BMW CE 04 (5 Bilder)

Die Navigation erfolgt mittels Smartphone und BMW App. Die Kartendarstellung kann über die gesamte Breite des 10,25 Zoll großen TFT-Display gezogen werden.
(Bild: BMW)

Für das Handy steht ein Fach bereit, in dem es sicher liegt und zugleich durch eine aktive Belüftung vor Überhitzung geschützt ist. Auch an eine Stromversorgung über einen USB-C-Anschluss hat BMW gedacht. Das für mittlerweile viele Pendler Wichtigste ist also vorhanden am CE 04. Die Nutzung des Smartphones zur Kommunikation, Information und Unterhaltung sowie gegebenenfalls auch zur Navigation ist gesichert. Die Bedienung wird ziemlich sicher von den meisten Fahrern nach kurzer Eingewöhnungszeit als einfach empfunden werden.

Mit der sensiblen Regelung der Leistungsabgabe, bei Elektrofahrzeugen insbesondere in der Anfangszeit der E-Mobilität durchaus ein Thema, hat BMW bereits Erfahrung gesammelt. Von 2014 bis 2020 war der elektrisch angetriebene Maxi-Scooter C Evolution im Programm. 8000 Einheiten konnten von ihm abgesetzt werden, hauptsächlich in Frankreich, und dort besonders stark im Großraum Paris. Mit dem fast einen Zentner schwereren Vorläufer konnte BMW wesentliche Erfahrungen sammeln. Wer je einen C Evolution gefahren ist, fühlt sich auf dem CE 04 deshalb sofort wie zu Hause.

Wesentliche Unterschiede bestehen beim Gewicht und bei der Optik. Der Vorgänger war, auch wegen seines massiven Akkumulators, ein echter Klotz. Der 230 statt 280 Kilogramm wiegende CE 04 wirkt dagegen fast filigran. Wobei BMW hier mit optischen Kniffen nachgeholfen hat. Die in sechs Ausführungen erhältliche, aber stets recht schmale Sitzbank ist wenige Zentimeter oberhalb der Karosserie montiert.

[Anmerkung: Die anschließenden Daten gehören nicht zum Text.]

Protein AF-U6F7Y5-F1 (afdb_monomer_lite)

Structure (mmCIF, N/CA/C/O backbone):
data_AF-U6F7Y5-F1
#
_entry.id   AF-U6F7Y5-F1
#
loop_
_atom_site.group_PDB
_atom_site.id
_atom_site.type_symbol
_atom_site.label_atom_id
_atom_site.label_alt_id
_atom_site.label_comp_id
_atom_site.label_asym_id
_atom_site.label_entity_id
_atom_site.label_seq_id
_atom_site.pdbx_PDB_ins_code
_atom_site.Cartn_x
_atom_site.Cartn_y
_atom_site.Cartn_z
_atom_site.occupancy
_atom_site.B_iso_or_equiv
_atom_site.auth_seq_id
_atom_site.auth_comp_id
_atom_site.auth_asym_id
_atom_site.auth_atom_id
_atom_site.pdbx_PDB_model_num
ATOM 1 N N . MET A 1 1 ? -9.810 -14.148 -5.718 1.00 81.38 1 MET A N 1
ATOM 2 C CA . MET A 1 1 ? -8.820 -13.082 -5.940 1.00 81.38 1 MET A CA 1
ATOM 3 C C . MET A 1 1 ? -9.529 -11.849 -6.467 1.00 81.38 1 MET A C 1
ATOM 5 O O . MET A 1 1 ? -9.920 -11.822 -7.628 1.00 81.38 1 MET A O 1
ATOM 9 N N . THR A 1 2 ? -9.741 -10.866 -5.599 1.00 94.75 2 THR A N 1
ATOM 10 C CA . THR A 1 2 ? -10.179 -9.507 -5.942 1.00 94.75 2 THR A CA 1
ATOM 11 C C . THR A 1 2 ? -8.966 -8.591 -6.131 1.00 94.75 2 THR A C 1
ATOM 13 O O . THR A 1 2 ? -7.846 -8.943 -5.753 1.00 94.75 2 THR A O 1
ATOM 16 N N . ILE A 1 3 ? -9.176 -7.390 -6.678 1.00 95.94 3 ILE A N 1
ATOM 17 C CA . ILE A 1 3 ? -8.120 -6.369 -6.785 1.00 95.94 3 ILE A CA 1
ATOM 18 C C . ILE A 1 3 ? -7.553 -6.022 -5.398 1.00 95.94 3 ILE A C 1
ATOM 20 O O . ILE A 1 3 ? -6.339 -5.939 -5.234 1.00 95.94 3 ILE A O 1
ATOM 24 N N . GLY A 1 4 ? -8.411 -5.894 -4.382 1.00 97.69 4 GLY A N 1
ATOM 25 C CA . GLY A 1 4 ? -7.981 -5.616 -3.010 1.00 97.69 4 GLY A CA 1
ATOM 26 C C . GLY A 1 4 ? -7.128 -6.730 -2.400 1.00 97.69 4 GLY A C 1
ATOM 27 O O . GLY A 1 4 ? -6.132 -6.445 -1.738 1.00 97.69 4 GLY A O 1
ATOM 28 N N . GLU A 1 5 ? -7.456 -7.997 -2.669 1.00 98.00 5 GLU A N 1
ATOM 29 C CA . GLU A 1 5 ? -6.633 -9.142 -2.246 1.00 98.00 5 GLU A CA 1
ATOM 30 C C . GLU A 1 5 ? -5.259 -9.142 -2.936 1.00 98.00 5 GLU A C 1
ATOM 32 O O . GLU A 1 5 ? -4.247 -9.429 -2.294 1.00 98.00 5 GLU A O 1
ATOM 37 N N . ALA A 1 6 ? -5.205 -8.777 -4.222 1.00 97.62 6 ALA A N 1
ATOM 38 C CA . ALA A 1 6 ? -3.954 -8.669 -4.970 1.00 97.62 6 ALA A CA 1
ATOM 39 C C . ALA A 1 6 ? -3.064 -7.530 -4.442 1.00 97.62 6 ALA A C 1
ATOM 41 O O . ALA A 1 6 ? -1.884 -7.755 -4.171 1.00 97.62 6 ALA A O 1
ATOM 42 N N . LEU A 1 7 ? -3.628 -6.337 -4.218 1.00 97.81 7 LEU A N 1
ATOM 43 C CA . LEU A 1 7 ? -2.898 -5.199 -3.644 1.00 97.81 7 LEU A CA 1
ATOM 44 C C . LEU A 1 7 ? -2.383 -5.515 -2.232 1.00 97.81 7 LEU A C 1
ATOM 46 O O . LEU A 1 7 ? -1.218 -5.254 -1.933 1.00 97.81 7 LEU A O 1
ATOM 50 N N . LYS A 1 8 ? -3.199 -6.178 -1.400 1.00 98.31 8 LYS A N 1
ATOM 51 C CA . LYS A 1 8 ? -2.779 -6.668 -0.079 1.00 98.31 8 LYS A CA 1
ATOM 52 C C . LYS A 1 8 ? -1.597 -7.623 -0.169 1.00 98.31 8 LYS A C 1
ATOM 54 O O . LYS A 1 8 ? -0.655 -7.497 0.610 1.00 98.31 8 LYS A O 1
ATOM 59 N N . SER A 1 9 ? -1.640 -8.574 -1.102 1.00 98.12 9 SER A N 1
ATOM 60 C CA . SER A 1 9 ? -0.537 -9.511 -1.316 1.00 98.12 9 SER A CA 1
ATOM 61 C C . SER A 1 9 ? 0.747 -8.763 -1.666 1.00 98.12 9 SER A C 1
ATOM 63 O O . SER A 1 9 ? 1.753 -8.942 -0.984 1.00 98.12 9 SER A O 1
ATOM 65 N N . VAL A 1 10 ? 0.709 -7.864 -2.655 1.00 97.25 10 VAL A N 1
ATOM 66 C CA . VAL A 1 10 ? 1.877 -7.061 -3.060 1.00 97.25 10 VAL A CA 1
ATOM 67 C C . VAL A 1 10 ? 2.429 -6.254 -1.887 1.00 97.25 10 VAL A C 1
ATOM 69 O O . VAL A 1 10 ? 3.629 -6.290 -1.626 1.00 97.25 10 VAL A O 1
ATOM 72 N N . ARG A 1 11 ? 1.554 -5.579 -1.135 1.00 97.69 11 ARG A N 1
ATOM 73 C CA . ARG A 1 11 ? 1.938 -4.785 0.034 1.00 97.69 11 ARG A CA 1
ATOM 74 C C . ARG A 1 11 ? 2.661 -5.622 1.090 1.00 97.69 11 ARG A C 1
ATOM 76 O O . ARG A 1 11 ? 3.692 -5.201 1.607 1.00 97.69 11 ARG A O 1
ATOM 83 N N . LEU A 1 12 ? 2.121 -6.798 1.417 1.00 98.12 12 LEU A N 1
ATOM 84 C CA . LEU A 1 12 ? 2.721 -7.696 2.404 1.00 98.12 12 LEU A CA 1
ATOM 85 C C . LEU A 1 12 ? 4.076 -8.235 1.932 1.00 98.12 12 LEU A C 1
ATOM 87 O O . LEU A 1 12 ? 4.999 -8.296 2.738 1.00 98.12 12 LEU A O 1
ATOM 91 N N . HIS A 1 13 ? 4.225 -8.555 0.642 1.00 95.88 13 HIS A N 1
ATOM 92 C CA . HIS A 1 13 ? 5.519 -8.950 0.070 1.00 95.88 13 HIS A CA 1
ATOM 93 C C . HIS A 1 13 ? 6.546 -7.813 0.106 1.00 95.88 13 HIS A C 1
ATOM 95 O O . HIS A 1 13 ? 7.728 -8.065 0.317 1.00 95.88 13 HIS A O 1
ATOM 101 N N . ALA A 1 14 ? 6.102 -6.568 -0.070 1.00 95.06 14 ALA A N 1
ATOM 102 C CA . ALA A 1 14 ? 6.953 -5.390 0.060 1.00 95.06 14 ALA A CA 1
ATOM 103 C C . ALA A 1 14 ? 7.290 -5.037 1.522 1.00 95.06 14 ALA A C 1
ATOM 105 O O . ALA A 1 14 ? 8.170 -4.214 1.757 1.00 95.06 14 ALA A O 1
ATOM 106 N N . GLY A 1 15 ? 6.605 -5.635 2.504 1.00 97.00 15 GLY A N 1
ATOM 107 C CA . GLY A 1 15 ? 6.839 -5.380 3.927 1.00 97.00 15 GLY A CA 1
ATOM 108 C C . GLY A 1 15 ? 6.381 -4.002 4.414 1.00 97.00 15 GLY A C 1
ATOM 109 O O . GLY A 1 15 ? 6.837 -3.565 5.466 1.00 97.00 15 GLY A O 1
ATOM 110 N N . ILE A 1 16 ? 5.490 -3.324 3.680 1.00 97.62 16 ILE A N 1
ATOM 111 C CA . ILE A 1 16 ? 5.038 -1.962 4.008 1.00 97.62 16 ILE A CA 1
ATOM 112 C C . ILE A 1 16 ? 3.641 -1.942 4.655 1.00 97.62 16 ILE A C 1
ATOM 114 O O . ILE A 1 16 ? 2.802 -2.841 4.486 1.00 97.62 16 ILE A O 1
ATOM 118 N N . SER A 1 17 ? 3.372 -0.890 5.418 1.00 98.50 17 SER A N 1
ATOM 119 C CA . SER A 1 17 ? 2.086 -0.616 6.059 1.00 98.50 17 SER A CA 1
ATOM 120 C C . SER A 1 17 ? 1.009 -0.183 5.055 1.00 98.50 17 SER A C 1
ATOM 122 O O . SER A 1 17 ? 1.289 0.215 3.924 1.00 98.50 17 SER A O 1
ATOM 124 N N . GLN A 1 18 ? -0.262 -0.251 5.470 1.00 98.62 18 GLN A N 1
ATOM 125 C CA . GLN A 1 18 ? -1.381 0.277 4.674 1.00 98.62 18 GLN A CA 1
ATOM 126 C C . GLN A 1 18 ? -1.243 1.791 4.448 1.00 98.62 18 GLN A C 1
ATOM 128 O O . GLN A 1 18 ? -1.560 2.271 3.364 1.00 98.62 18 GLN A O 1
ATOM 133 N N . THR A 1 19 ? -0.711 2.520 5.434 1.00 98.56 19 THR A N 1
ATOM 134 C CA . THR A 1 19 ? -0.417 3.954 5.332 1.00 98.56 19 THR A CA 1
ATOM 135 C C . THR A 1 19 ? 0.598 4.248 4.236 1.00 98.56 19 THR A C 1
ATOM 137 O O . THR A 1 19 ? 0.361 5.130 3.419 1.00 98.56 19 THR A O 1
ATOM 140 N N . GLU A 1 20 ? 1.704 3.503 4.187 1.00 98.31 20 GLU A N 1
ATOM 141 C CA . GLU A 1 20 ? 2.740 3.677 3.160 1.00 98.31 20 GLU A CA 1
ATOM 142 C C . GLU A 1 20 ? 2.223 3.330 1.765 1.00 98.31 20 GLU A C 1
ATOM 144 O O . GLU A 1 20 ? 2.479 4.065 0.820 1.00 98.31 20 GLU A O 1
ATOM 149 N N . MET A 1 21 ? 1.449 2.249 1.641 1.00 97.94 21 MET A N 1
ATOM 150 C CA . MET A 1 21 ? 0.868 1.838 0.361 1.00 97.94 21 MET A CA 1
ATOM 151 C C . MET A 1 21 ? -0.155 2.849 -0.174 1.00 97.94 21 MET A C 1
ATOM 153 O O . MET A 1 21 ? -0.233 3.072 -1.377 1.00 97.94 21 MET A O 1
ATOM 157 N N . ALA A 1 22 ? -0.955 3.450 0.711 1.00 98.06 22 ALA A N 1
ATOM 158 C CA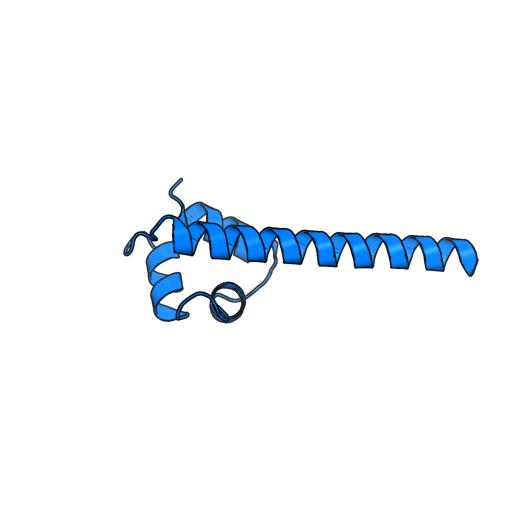 . ALA A 1 22 ? -1.984 4.419 0.342 1.00 98.06 22 ALA A CA 1
ATOM 159 C C . ALA A 1 22 ? -1.439 5.845 0.142 1.00 98.06 22 ALA A C 1
ATOM 161 O O . ALA A 1 22 ? -2.143 6.693 -0.414 1.00 98.06 22 ALA A O 1
ATOM 162 N N . ALA A 1 23 ? -0.215 6.126 0.603 1.00 96.81 23 ALA A N 1
ATOM 163 C CA . ALA A 1 23 ? 0.342 7.470 0.687 1.00 96.81 23 ALA A CA 1
ATOM 164 C C . ALA A 1 23 ? 0.299 8.207 -0.661 1.00 96.81 23 ALA A C 1
ATOM 166 O O . ALA A 1 23 ? 0.918 7.799 -1.640 1.00 96.81 23 ALA A O 1
ATOM 167 N N . GLY A 1 24 ? -0.433 9.323 -0.697 1.00 95.31 24 GLY A N 1
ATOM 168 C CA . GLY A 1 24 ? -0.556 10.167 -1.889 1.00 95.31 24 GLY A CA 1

Fast scheint sie zu schweben. Der Eindruck einer gewissen Leichtigkeit wird auch dadurch unterstützt, dass der CE 04 kein Heck im bisher bekannten Sinne aufweist: Die Sitzbank endet einfach, ohne dass sie nach hinten durch irgendetwas begrenzt wird: kein Topcase, keine Sissy-Bar, nichts.

BMW CE 04 (5 Bilder)

Wer will, kann die Füße weit nach vorne strecken; Platz genug ist da.
(Bild: Jörg Künstle/BMW)

Obwohl die Bank schmal ist, sitzt man bequem. Mit dem CE 04 ist der Fahrer wohl auch so gut wie nie eine volle Stunde am Stück unterwegs. Er dürfte meistens im verdichteten Raum eingesetzt werden, wo Stopps in der Regel häufig sind. Das konzentrierte Fahren im dichten Verkehr der Städte lenkt zudem von Nebensächlichkeiten ab. Die angebotenen Sitzbänke unterscheiden sich durch eine zusätzliche Heizmöglichkeit oder höckerartige Aufpolsterungen.

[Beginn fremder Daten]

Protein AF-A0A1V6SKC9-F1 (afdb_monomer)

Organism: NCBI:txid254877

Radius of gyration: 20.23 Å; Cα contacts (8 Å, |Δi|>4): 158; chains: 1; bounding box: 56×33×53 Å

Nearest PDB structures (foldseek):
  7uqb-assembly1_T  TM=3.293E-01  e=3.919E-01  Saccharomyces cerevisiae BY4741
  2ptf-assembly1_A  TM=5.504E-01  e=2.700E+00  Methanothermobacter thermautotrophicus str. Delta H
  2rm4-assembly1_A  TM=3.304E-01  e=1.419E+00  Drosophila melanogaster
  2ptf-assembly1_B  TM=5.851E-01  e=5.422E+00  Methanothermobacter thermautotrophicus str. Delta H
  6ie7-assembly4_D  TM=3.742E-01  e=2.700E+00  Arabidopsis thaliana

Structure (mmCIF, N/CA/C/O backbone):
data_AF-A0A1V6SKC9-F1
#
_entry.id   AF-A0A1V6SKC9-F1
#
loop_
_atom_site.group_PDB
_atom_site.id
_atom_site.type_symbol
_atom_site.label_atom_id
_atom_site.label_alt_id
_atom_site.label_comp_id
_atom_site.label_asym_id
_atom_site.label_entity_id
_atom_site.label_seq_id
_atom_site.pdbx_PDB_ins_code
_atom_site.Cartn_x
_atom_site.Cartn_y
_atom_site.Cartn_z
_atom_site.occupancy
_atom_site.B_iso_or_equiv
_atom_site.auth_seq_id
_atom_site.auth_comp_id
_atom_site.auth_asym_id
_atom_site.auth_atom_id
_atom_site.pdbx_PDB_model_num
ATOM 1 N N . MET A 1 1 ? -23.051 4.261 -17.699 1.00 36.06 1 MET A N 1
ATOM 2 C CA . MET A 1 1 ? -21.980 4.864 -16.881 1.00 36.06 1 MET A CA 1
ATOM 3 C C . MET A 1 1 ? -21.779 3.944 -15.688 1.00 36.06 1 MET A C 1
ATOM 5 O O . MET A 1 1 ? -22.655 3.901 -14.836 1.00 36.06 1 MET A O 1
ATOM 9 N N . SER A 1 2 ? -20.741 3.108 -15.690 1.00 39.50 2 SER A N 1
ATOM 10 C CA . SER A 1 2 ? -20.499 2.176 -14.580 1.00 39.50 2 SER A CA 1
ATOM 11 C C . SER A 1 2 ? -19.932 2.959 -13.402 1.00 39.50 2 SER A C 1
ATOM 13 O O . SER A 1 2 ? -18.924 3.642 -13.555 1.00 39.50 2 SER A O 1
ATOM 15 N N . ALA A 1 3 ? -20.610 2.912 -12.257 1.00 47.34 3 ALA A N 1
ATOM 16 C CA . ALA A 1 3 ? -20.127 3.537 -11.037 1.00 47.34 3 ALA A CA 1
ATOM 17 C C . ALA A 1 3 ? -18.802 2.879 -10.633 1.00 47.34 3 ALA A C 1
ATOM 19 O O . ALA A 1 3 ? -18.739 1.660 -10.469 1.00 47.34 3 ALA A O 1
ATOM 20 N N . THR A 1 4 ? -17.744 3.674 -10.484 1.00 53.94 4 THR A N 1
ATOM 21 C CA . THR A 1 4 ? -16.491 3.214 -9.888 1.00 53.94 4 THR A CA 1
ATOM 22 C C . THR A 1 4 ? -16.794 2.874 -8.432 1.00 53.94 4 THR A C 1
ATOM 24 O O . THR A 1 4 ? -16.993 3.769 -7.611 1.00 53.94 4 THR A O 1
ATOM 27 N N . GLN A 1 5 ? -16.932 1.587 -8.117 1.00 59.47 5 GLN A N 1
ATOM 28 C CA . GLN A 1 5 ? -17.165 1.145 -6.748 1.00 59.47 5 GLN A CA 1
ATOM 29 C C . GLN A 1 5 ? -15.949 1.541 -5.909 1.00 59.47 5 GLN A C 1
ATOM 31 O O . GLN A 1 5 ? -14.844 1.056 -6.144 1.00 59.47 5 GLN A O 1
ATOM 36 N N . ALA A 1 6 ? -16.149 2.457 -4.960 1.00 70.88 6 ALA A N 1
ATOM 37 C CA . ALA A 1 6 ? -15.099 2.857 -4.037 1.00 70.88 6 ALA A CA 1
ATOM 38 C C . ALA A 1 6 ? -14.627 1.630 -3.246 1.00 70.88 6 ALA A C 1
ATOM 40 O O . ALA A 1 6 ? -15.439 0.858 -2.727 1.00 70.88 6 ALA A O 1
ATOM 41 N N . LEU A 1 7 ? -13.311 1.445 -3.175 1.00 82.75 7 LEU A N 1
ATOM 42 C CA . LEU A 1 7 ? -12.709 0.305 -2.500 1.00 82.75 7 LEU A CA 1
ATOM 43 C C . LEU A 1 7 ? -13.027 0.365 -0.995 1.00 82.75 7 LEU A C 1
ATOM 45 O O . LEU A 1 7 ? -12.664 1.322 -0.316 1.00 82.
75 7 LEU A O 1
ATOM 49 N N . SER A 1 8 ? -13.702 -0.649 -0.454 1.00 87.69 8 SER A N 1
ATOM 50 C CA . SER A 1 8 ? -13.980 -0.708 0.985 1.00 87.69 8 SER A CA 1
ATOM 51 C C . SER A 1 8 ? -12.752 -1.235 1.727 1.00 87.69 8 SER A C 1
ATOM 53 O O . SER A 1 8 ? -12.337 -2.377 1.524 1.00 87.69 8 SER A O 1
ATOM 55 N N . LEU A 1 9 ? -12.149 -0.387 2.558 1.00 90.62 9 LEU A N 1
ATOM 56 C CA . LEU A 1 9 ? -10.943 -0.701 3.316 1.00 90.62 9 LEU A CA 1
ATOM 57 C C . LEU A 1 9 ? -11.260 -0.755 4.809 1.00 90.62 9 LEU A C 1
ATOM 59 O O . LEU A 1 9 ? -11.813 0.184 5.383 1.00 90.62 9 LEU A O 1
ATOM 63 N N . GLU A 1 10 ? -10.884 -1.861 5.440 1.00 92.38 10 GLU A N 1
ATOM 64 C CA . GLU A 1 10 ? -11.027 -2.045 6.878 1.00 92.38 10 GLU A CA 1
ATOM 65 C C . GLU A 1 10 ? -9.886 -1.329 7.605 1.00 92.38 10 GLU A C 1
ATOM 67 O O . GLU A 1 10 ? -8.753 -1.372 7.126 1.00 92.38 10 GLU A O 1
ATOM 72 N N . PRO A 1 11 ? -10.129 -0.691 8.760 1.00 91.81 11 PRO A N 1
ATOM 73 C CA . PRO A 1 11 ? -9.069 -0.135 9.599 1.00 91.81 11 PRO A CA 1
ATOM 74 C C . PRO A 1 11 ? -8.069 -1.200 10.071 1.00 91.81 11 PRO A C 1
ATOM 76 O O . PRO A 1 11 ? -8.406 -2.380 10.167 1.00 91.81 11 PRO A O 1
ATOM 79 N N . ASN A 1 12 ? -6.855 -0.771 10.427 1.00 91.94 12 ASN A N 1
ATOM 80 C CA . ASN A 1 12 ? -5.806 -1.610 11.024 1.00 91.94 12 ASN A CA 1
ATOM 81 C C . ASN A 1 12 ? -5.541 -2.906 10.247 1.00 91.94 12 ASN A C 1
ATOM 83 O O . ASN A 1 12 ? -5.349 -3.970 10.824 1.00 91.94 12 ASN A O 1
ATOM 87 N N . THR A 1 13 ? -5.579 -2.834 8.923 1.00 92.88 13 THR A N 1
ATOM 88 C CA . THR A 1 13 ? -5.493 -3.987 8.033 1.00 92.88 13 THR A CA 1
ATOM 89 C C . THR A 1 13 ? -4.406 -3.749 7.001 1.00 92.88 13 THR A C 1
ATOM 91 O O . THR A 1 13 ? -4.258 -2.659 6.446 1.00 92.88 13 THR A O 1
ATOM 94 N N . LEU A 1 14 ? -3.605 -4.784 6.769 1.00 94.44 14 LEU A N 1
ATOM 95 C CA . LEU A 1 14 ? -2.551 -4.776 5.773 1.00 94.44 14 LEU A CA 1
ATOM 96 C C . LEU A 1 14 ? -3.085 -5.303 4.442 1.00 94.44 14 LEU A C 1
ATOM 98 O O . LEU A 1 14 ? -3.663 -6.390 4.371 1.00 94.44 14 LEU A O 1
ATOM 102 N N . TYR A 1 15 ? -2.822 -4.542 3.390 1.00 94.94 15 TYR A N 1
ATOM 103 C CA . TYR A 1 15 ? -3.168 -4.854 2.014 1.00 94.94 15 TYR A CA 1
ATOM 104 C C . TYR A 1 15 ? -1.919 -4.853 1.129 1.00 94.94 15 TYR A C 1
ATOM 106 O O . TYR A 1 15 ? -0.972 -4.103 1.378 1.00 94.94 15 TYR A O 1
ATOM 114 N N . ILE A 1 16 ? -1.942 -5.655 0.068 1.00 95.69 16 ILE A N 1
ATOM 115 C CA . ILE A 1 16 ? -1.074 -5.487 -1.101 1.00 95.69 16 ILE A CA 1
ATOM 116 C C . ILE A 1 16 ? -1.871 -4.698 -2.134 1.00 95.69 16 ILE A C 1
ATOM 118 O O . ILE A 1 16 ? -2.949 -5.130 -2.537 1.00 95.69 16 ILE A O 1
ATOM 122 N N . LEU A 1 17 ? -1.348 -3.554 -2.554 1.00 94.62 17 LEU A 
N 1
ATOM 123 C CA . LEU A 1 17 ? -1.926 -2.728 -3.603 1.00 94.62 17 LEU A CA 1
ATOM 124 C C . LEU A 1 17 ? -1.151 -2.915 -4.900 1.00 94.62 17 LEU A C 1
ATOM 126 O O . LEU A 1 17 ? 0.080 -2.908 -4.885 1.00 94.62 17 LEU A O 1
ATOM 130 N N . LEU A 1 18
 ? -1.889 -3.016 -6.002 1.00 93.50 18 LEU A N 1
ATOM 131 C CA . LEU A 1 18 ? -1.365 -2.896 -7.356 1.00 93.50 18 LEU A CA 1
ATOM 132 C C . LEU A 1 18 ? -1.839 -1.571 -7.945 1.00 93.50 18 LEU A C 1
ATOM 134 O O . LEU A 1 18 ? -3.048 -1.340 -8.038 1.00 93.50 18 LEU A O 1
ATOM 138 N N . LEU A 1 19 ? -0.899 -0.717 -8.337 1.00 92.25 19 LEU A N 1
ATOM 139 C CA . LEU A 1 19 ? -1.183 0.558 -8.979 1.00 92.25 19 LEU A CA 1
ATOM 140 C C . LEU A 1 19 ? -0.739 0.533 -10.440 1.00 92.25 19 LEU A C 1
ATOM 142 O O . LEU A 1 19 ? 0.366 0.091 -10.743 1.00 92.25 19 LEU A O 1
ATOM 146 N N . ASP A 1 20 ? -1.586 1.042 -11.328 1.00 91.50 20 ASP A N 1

Sobald der CE 04 durch Drücken des Starterknopfes fahrbereit ist, signalisiert das Display "ready". Nach dem Einschalten ist grundsätzlich der Fahrmodus Eco eingestellt. Er rekuperiert dann so kräftig, dass man selbst im dichten Stadtverkehr die Betriebsbremse nur selten benötigt. Schon nach ein paar Hundert Metern hat man sich darauf eingestellt. Die Bremslichter treten angesichts der kräftigen Verzögerung selbsttätig in Aktion.

Es liegt alleine am Fahrer, ob die Fuhre nun gemütlich anrollt oder wie Usain Bolt aus dem Startblock schnellt. 2,6 Sekunden, sagt BMW, dauert es bis zu Tempo 50, und wir haben an dieser Aussage keinen Zweifel. Beim Erstkontakt in Barcelona, dessen rote Wellen weithin bekannt sind, waren wir stets als Erste an der nächsten roten Ampel.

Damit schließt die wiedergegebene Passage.